YOUR OBJECTIVE -
Write out exactly the lines of the entries below from the one holding "ATOM 112 C CA" to the one holding "ATOM 121 N N", inclusive, and leave out all other lines.

[Stored items]

_ _ _ _ _

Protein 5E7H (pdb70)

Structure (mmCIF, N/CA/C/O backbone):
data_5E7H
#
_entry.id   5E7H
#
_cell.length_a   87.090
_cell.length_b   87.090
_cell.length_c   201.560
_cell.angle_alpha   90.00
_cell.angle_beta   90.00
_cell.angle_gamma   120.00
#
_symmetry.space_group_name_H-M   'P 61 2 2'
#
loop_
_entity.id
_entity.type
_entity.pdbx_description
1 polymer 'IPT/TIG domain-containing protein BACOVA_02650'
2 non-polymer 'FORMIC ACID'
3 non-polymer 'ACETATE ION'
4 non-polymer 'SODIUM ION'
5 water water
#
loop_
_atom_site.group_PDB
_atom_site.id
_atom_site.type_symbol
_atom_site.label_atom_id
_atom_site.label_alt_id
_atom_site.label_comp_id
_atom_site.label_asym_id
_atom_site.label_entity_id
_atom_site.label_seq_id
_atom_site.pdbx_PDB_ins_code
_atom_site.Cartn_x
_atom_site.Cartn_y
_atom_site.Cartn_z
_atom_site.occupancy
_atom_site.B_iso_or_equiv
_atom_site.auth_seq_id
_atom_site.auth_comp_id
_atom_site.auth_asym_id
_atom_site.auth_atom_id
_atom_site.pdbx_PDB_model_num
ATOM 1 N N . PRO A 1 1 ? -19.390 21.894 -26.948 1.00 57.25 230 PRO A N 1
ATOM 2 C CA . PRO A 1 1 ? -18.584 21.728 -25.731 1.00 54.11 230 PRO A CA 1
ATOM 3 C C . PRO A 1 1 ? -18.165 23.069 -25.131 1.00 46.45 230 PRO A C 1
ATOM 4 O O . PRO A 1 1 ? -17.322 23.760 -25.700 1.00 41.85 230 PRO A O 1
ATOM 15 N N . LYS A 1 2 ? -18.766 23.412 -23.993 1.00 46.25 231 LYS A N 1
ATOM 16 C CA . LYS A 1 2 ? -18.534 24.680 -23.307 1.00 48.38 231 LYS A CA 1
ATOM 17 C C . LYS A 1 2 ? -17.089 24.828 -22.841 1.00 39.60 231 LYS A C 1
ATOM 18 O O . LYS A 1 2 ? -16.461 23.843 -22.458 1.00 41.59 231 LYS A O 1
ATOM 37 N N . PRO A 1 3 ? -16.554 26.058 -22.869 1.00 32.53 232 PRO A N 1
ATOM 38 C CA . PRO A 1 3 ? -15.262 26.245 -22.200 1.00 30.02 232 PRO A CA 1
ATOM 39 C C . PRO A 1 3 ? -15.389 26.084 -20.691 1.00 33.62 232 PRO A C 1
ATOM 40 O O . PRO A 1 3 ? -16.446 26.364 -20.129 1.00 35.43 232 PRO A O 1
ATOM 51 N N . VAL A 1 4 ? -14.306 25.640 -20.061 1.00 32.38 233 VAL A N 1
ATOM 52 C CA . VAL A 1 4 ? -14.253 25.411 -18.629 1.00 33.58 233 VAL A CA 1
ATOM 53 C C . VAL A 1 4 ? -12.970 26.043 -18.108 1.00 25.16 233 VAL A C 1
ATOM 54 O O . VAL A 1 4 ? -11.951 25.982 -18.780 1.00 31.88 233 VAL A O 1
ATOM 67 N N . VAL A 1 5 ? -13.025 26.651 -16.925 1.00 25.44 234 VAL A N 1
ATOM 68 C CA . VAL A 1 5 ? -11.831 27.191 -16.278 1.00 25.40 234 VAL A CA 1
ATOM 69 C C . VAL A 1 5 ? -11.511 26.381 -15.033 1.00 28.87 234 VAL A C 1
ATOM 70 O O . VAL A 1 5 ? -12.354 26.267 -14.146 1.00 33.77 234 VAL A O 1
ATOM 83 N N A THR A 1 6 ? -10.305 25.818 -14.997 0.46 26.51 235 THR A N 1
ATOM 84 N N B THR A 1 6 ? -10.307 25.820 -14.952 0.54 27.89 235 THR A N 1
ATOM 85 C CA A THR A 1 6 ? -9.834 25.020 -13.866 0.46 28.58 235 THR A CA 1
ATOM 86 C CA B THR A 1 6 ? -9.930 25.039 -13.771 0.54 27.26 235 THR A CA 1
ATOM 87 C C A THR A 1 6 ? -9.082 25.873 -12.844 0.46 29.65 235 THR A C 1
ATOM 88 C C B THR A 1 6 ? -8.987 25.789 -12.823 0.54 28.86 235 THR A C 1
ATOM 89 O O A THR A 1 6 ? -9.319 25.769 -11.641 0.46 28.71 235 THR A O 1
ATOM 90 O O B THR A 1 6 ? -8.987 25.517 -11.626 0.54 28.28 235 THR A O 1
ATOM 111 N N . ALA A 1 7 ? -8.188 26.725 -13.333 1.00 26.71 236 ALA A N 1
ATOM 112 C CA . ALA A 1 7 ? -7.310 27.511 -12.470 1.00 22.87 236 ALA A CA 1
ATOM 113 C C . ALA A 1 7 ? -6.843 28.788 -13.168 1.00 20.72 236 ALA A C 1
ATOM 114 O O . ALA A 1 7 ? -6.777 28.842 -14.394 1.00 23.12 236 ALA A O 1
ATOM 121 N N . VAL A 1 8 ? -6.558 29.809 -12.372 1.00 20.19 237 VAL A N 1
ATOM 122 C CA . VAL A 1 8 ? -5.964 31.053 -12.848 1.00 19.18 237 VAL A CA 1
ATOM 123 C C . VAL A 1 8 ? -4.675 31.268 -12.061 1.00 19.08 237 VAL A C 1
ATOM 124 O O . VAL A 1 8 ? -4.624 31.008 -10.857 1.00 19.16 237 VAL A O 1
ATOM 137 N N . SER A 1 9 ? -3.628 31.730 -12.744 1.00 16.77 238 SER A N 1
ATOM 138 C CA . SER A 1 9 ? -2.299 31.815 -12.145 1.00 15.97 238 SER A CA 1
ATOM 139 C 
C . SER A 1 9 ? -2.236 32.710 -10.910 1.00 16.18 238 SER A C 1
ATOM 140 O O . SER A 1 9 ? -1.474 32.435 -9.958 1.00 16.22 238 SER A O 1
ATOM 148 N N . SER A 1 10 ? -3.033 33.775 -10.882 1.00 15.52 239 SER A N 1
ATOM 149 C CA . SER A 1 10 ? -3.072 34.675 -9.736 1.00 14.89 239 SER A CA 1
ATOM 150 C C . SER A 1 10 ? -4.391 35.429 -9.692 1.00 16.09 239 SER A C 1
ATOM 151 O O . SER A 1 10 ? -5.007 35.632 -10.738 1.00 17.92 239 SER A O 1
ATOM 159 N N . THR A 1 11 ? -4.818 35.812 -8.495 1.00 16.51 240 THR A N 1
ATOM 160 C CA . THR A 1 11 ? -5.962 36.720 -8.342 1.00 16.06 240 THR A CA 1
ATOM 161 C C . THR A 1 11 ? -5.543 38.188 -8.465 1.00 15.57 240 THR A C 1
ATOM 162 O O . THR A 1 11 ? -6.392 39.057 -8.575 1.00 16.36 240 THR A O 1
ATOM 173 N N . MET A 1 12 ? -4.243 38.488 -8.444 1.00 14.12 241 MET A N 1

_ _ _ _ _

YOUR RESPONSE -
ATOM 112 C CA . ALA A 1 7 ? -7.310 27.511 -12.470 1.00 22.87 236 ALA A CA 1
ATOM 113 C C . ALA A 1 7 ? -6.843 28.788 -13.168 1.00 20.72 236 ALA A C 1
ATOM 114 O O . ALA A 1 7 ? -6.777 28.842 -14.394 1.00 23.12 236 ALA A O 1
ATOM 121 N N . VAL A 1 8 ? -6.558 29.809 -12.372 1.00 20.19 237 VAL A N 1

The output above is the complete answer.